# [REQUIREMENT]
What is needed here is an exact repetition of the records below, beginning at the line that has "ATOM 1 N N . MET A 1 1 ? -5.297" and stopping after the line that has "ATOM 50 C C".

[Records from a data collection]
+--

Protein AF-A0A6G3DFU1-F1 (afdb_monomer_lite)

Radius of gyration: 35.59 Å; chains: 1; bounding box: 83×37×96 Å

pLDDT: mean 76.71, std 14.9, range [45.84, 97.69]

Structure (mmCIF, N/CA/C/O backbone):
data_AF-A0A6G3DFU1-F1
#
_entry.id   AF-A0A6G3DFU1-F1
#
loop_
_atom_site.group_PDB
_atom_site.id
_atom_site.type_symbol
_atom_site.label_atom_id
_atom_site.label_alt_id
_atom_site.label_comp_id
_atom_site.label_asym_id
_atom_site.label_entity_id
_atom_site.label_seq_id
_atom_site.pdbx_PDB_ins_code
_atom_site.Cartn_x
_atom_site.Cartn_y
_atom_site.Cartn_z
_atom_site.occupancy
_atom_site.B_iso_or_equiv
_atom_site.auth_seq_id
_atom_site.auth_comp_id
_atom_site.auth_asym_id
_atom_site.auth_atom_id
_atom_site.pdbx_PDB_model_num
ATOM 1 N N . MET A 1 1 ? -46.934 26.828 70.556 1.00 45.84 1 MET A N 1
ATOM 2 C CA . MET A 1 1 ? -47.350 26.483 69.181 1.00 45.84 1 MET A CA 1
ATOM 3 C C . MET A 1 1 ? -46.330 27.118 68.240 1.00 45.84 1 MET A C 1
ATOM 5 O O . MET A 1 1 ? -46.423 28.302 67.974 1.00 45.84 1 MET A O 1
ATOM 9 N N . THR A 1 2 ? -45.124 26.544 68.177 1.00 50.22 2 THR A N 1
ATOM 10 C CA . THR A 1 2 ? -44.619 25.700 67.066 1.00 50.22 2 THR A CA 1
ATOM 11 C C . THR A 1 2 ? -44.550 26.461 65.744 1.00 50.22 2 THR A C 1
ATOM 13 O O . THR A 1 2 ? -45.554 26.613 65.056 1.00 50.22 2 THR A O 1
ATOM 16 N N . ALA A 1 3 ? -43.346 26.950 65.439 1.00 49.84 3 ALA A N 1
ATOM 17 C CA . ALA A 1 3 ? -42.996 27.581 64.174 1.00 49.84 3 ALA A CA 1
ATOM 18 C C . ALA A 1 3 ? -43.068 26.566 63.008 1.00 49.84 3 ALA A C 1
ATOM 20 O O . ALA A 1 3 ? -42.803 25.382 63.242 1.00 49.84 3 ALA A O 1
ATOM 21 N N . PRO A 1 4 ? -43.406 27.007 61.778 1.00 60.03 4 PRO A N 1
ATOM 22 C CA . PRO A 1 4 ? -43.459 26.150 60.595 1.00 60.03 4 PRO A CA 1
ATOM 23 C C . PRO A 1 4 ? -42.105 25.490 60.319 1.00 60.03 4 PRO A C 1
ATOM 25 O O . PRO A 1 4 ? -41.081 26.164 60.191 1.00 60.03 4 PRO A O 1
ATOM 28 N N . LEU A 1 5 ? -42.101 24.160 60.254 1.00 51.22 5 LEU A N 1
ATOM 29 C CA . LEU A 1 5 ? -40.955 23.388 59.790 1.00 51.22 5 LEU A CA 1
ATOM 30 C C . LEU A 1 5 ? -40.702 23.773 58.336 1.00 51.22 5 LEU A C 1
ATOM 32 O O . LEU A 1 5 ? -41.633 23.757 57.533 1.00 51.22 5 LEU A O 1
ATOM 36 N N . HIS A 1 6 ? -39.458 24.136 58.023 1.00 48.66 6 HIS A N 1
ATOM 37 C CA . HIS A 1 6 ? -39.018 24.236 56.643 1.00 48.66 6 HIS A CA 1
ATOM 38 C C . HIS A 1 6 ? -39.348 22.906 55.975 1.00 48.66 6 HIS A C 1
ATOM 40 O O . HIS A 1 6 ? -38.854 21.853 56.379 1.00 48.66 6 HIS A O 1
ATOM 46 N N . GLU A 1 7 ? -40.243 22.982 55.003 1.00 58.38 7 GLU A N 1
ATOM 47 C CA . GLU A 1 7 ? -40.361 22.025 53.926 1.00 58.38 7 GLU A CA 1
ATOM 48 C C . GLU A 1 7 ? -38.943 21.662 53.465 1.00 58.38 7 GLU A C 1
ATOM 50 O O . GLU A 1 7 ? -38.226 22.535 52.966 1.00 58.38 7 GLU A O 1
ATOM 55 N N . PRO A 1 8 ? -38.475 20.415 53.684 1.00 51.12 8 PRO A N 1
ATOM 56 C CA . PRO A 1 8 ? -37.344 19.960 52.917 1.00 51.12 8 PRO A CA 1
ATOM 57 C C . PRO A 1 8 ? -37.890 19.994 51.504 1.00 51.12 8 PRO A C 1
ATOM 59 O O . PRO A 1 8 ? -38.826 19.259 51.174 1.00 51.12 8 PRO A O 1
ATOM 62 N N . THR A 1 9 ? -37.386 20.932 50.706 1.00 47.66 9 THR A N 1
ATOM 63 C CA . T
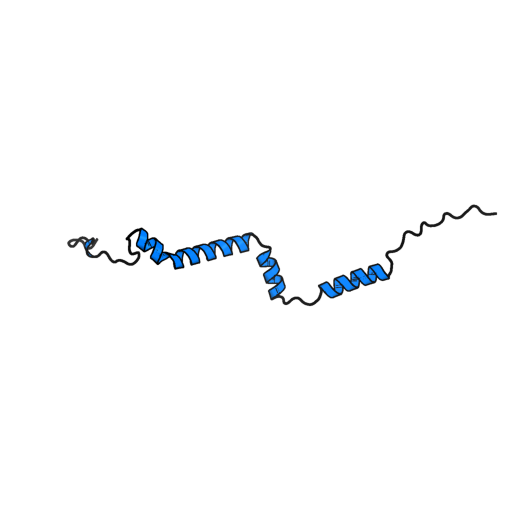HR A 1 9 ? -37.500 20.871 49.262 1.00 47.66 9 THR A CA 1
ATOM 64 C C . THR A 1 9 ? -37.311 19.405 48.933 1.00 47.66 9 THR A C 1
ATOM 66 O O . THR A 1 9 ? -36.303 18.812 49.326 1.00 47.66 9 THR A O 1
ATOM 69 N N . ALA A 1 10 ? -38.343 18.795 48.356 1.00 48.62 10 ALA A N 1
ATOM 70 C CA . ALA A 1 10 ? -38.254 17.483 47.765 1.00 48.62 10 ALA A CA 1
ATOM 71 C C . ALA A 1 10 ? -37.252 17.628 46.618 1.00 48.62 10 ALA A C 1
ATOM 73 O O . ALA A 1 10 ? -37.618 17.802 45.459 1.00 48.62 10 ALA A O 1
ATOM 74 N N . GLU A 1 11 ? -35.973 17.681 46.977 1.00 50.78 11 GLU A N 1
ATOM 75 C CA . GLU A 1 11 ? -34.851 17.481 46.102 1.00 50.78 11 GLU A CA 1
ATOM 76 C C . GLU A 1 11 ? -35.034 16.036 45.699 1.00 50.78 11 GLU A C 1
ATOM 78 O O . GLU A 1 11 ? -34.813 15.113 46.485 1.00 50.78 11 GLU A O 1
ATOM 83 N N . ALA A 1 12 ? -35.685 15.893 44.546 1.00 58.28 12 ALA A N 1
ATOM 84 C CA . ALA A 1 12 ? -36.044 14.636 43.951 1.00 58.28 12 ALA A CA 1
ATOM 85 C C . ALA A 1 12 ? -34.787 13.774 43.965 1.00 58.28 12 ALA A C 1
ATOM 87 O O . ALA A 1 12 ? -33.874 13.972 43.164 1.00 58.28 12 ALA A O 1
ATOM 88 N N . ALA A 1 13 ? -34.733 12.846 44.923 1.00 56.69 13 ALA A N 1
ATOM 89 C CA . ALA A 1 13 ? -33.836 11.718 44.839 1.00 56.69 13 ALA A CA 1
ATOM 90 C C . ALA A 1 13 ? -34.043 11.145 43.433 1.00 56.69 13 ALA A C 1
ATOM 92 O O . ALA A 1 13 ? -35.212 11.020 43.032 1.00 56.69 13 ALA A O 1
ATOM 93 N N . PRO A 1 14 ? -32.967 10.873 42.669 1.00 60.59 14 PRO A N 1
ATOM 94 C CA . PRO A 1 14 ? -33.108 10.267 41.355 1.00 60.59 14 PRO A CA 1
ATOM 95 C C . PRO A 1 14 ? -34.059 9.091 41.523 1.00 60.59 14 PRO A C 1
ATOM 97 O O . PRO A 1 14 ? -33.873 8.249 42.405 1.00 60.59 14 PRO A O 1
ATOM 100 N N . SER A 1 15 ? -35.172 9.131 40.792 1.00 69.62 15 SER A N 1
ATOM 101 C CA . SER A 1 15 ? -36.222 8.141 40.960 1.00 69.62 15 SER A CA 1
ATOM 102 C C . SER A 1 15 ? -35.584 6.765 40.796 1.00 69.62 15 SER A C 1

+--

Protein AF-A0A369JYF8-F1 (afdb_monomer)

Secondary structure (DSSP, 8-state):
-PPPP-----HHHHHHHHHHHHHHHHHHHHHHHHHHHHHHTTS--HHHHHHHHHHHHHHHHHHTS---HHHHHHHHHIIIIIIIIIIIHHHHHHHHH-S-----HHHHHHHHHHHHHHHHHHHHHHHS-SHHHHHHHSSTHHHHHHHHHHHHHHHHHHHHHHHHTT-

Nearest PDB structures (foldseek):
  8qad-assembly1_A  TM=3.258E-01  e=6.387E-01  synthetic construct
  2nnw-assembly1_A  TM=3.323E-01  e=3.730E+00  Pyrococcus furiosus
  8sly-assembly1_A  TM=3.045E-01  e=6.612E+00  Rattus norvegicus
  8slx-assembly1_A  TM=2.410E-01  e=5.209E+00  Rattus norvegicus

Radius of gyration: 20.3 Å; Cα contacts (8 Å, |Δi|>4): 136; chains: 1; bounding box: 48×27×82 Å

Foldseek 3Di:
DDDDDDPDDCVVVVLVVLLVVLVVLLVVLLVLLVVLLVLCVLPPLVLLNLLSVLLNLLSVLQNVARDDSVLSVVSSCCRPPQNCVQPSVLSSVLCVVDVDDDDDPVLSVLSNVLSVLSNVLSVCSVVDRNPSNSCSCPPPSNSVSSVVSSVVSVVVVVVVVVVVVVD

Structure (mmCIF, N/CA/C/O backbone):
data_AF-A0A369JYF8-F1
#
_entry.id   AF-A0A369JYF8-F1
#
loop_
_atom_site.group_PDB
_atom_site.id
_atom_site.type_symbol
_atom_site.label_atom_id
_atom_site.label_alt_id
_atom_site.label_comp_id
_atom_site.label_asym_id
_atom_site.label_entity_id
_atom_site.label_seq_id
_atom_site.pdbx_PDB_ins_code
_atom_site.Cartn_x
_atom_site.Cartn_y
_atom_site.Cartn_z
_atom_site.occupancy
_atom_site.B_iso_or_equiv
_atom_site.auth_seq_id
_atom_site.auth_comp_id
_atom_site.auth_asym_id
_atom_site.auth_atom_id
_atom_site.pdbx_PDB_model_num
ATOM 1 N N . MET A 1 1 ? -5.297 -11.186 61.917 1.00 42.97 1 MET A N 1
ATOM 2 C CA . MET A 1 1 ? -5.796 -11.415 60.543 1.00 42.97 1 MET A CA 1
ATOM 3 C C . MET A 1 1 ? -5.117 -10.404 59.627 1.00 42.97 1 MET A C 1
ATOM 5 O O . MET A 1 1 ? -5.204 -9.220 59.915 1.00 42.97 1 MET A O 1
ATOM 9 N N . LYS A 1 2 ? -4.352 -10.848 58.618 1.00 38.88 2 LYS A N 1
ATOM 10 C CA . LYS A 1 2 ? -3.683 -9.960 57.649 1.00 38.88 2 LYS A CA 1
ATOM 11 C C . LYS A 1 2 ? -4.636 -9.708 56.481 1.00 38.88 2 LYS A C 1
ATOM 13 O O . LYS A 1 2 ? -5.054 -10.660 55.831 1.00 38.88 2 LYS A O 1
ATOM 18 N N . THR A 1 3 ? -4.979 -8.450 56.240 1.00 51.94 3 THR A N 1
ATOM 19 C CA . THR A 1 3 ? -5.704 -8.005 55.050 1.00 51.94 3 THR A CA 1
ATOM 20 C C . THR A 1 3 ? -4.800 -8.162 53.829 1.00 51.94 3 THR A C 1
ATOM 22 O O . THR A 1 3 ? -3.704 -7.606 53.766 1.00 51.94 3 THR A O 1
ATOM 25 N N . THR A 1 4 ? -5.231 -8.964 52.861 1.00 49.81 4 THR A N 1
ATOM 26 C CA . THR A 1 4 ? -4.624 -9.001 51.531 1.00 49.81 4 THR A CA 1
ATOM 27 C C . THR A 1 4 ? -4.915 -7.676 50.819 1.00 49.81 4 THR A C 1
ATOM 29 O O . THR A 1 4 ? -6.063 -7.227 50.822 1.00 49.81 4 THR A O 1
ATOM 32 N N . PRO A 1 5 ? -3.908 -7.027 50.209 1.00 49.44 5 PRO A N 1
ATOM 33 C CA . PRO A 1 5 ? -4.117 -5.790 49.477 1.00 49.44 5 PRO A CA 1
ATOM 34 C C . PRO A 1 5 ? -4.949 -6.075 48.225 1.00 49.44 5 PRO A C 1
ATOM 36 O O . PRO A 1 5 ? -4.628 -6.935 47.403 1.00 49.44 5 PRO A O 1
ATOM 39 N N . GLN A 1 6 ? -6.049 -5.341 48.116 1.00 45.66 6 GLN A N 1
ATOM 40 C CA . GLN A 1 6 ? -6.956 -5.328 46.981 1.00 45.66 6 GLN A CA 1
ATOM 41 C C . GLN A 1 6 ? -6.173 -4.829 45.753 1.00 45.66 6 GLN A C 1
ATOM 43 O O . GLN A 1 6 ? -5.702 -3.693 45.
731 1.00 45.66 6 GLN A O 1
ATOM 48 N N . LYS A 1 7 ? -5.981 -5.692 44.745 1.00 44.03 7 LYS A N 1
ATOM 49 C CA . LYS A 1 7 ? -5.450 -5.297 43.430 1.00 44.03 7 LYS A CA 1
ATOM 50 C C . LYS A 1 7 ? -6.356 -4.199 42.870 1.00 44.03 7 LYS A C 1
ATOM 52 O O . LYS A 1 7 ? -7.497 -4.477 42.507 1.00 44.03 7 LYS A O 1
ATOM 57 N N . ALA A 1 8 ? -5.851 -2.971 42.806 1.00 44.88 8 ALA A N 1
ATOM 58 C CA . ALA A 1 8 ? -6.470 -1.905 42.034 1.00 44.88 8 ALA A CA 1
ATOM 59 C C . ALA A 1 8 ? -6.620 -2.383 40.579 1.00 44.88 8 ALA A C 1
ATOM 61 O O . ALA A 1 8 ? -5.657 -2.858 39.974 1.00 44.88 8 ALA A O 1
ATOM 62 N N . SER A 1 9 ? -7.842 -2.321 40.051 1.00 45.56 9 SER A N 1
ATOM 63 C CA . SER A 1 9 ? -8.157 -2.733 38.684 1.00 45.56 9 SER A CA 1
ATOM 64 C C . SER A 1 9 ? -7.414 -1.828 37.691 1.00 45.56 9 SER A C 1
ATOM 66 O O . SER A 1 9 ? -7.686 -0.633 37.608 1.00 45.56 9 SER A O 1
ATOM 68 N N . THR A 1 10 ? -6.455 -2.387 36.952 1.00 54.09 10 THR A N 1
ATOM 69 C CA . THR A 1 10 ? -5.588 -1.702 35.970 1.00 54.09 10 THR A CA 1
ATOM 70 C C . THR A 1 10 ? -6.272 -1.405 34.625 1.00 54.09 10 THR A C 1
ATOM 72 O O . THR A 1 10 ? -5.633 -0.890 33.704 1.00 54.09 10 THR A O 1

+--

# [RESPONSE TO THIS EXERCISE]
ATOM 1 N N . MET A 1 1 ? -5.297 -11.186 61.917 1.00 42.97 1 MET A N 1
ATOM 2 C CA . MET A 1 1 ? -5.796 -11.415 60.543 1.00 42.97 1 MET A CA 1
ATOM 3 C C . MET A 1 1 ? -5.117 -10.404 59.627 1.00 42.97 1 MET A C 1
ATOM 5 O O . MET A 1 1 ? -5.204 -9.220 59.915 1.00 42.97 1 MET A O 1
ATOM 9 N N . LYS A 1 2 ? -4.352 -10.848 58.618 1.00 38.88 2 LYS A N 1
ATOM 10 C CA . LYS A 1 2 ? -3.683 -9.960 57.649 1.00 38.88 2 LYS A CA 1
ATOM 11 C C . LYS A 1 2 ? -4.636 -9.708 56.481 1.00 38.88 2 LYS A C 1
ATOM 13 O O . LYS A 1 2 ? -5.054 -10.660 55.831 1.00 38.88 2 LYS A O 1
ATOM 18 N N . THR A 1 3 ? -4.979 -8.450 56.240 1.00 51.94 3 THR A N 1
ATOM 19 C CA . THR A 1 3 ? -5.704 -8.005 55.050 1.00 51.94 3 THR A CA 1
ATOM 20 C C . THR A 1 3 ? -4.800 -8.162 53.829 1.00 51.94 3 THR A C 1
ATOM 22 O O . THR A 1 3 ? -3.704 -7.606 53.766 1.00 51.94 3 THR A O 1
ATOM 25 N N . THR A 1 4 ? -5.231 -8.964 52.861 1.00 49.81 4 THR A N 1
ATOM 26 C CA . THR A 1 4 ? -4.624 -9.001 51.531 1.00 49.81 4 THR A CA 1
ATOM 27 C C . THR A 1 4 ? -4.915 -7.676 50.819 1.00 49.81 4 THR A C 1
ATOM 29 O O . THR A 1 4 ? -6.063 -7.227 50.822 1.00 49.81 4 THR A O 1
ATOM 32 N N . PRO A 1 5 ? -3.908 -7.027 50.209 1.00 49.44 5 PRO A N 1
ATOM 33 C CA . PRO A 1 5 ? -4.117 -5.790 49.477 1.00 49.44 5 PRO A CA 1
ATOM 34 C C . PRO A 1 5 ? -4.949 -6.075 48.225 1.00 49.44 5 PRO A C 1
ATOM 36 O O . PRO A 1 5 ? -4.628 -6.935 47.403 1.00 49.44 5 PRO A O 1
ATOM 39 N N . GLN A 1 6 ? -6.049 -5.341 48.116 1.00 45.66 6 GLN A N 1
ATOM 40 C CA . GLN A 1 6 ? -6.956 -5.328 46.981 1.00 45.66 6 GLN A CA 1
ATOM 41 C C . GLN A 1 6 ? -6.173 -4.829 45.753 1.00 45.66 6 GLN A C 1
ATOM 43 O O . GLN A 1 6 ? -5.702 -3.693 45.
731 1.00 45.66 6 GLN A O 1
ATOM 48 N N . LYS A 1 7 ? -5.981 -5.692 44.745 1.00 44.03 7 LYS A N 1
ATOM 49 C CA . LYS A 1 7 ? -5.450 -5.297 43.430 1.00 44.03 7 LYS A CA 1
ATOM 50 C C . LYS A 1 7 ? -6.356 -4.199 42.870 1.00 44.03 7 LYS A C 1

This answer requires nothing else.